PROMPT:
The lines from the one holding "ATOM 165 N N" to the end of the records below, exactly as written, are the only thing to return.

START PROVIDED MATERIAL

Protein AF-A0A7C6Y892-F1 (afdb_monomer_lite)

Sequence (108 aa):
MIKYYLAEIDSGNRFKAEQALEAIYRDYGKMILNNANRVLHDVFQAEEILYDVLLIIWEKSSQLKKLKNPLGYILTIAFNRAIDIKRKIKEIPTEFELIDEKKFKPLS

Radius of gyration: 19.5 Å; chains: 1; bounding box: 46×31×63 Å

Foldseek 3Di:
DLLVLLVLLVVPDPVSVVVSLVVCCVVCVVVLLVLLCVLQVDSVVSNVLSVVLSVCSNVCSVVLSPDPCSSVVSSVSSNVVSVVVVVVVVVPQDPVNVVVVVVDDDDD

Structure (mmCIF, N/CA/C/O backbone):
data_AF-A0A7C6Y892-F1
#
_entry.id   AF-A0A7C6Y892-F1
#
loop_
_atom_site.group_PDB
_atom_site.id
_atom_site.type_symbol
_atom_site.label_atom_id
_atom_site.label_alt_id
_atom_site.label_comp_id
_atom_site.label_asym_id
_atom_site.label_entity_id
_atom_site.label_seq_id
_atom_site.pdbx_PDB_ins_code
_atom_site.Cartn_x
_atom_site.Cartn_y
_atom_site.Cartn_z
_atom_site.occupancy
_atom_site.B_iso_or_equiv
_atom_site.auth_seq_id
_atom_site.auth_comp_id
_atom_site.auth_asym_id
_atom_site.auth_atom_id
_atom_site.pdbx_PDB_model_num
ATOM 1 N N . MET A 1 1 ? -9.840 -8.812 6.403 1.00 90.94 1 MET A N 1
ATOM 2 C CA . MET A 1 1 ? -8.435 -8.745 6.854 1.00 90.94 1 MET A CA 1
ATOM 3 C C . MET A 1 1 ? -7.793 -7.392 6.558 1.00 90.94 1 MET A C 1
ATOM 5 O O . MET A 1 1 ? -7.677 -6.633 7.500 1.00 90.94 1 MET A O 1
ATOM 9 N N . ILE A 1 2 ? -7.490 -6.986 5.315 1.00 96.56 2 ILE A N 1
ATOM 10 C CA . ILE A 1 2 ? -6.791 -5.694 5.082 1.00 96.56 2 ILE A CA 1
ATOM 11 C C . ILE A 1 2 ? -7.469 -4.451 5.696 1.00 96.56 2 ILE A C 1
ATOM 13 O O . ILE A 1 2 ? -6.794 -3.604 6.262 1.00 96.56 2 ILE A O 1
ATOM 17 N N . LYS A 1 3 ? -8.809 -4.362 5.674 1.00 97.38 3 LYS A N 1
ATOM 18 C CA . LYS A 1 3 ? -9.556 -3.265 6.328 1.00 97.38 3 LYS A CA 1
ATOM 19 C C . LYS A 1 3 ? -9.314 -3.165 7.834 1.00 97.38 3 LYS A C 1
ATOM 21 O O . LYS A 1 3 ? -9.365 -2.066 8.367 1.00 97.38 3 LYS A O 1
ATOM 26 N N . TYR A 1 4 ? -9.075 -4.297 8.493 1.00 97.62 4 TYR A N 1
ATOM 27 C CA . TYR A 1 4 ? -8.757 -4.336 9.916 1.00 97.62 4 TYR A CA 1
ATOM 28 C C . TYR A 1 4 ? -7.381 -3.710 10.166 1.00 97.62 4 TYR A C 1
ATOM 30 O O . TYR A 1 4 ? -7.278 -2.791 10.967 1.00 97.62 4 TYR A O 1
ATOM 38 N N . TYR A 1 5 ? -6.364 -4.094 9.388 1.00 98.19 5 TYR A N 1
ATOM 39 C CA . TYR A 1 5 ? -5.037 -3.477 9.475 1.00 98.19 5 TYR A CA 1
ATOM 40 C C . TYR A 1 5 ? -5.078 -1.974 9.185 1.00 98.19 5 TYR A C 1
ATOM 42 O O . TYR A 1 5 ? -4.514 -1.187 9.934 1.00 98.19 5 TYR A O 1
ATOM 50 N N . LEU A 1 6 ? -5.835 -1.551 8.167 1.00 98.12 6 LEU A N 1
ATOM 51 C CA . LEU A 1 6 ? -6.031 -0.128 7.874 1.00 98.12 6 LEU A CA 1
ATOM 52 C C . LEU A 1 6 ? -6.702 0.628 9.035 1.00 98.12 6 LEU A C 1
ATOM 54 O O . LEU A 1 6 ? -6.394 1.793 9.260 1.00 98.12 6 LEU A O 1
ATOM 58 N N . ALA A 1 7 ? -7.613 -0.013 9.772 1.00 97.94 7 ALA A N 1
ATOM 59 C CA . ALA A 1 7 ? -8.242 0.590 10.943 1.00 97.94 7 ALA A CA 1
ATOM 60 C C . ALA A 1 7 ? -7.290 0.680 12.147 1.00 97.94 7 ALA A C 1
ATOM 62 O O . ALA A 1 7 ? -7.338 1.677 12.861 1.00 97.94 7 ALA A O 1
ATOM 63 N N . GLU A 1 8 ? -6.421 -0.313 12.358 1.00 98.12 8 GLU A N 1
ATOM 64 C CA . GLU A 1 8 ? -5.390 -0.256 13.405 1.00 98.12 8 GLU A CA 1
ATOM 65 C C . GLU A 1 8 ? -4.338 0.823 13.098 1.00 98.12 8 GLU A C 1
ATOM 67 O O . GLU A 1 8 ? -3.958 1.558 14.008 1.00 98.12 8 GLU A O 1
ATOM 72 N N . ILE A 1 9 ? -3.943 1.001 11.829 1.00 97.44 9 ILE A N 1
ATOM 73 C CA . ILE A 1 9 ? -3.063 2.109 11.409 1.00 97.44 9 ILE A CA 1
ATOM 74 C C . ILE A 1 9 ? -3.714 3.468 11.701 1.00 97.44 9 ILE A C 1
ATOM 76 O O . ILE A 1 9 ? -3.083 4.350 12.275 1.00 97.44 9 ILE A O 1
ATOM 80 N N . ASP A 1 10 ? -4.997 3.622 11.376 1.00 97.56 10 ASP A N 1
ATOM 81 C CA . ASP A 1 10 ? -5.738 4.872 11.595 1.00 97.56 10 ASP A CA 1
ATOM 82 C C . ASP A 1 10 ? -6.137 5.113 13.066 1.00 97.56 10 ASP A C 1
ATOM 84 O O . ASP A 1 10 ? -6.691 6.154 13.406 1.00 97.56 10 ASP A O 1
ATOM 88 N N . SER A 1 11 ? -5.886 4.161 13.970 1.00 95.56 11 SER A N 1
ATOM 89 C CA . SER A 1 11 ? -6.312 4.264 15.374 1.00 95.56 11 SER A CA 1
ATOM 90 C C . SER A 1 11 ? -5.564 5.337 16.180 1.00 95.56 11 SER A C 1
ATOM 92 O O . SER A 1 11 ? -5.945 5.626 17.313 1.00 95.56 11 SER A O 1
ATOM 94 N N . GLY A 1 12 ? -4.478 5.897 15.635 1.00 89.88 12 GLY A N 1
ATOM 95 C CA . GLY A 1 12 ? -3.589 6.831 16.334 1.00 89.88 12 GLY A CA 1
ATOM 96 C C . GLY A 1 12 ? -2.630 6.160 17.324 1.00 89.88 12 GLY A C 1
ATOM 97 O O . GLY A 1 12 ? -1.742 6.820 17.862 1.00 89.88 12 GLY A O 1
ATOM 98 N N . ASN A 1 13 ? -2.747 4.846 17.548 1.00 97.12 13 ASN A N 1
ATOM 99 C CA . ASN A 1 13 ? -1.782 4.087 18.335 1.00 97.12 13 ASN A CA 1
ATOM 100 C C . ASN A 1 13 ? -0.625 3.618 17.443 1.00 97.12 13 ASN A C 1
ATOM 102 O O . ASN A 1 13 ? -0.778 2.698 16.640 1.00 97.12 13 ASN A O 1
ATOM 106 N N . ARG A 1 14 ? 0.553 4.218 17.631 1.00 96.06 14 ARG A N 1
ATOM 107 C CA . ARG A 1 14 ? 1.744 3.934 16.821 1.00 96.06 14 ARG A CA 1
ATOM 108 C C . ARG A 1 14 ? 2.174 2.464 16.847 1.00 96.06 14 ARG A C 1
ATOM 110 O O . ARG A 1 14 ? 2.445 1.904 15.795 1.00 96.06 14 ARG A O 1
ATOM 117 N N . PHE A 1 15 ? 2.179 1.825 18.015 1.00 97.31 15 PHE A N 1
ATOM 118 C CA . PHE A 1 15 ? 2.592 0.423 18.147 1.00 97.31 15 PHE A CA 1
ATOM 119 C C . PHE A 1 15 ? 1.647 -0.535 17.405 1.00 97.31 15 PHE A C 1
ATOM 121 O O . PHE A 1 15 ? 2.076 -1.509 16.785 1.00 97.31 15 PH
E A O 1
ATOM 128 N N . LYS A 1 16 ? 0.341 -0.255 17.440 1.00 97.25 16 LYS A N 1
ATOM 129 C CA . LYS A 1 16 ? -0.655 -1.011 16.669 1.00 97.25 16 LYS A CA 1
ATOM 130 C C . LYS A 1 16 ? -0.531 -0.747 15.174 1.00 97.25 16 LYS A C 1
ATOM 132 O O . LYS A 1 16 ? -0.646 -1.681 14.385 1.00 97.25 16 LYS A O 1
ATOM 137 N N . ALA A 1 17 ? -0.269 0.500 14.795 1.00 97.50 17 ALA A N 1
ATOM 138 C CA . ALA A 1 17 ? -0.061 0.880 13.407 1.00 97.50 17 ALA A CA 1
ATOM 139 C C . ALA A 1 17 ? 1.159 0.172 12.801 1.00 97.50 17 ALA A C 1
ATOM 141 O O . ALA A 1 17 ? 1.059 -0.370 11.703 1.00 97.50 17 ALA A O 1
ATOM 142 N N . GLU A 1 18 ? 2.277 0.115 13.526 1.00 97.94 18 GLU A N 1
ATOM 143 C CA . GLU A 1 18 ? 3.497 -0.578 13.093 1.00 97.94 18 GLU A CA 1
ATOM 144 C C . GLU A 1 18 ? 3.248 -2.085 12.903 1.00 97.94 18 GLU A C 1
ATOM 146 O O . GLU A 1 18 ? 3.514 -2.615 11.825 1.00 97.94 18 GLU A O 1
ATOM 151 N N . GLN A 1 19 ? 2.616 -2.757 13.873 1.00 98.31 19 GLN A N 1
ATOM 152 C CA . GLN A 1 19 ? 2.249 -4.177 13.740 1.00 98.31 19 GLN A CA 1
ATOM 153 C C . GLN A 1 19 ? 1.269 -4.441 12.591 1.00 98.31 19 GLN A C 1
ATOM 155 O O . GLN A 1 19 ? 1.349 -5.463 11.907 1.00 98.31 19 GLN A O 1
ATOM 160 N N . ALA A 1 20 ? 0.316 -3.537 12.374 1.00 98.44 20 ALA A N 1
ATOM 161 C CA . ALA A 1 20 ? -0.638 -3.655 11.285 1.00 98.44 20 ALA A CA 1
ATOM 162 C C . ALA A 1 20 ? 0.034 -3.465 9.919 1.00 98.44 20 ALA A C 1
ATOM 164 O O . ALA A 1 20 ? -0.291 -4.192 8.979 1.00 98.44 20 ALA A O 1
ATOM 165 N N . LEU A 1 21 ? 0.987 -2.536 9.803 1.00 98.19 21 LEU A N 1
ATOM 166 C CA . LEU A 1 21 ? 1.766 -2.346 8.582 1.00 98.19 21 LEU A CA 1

END PROVIDED MATERIAL

RESPONSE AREA:
ATOM 165 N N . LEU A 1 21 ? 0.987 -2.536 9.803 1.00 98.19 21 LEU A N 1
ATOM 166 C CA . LEU A 1 21 ? 1.766 -2.346 8.582 1.00 98.19 21 LEU A CA 1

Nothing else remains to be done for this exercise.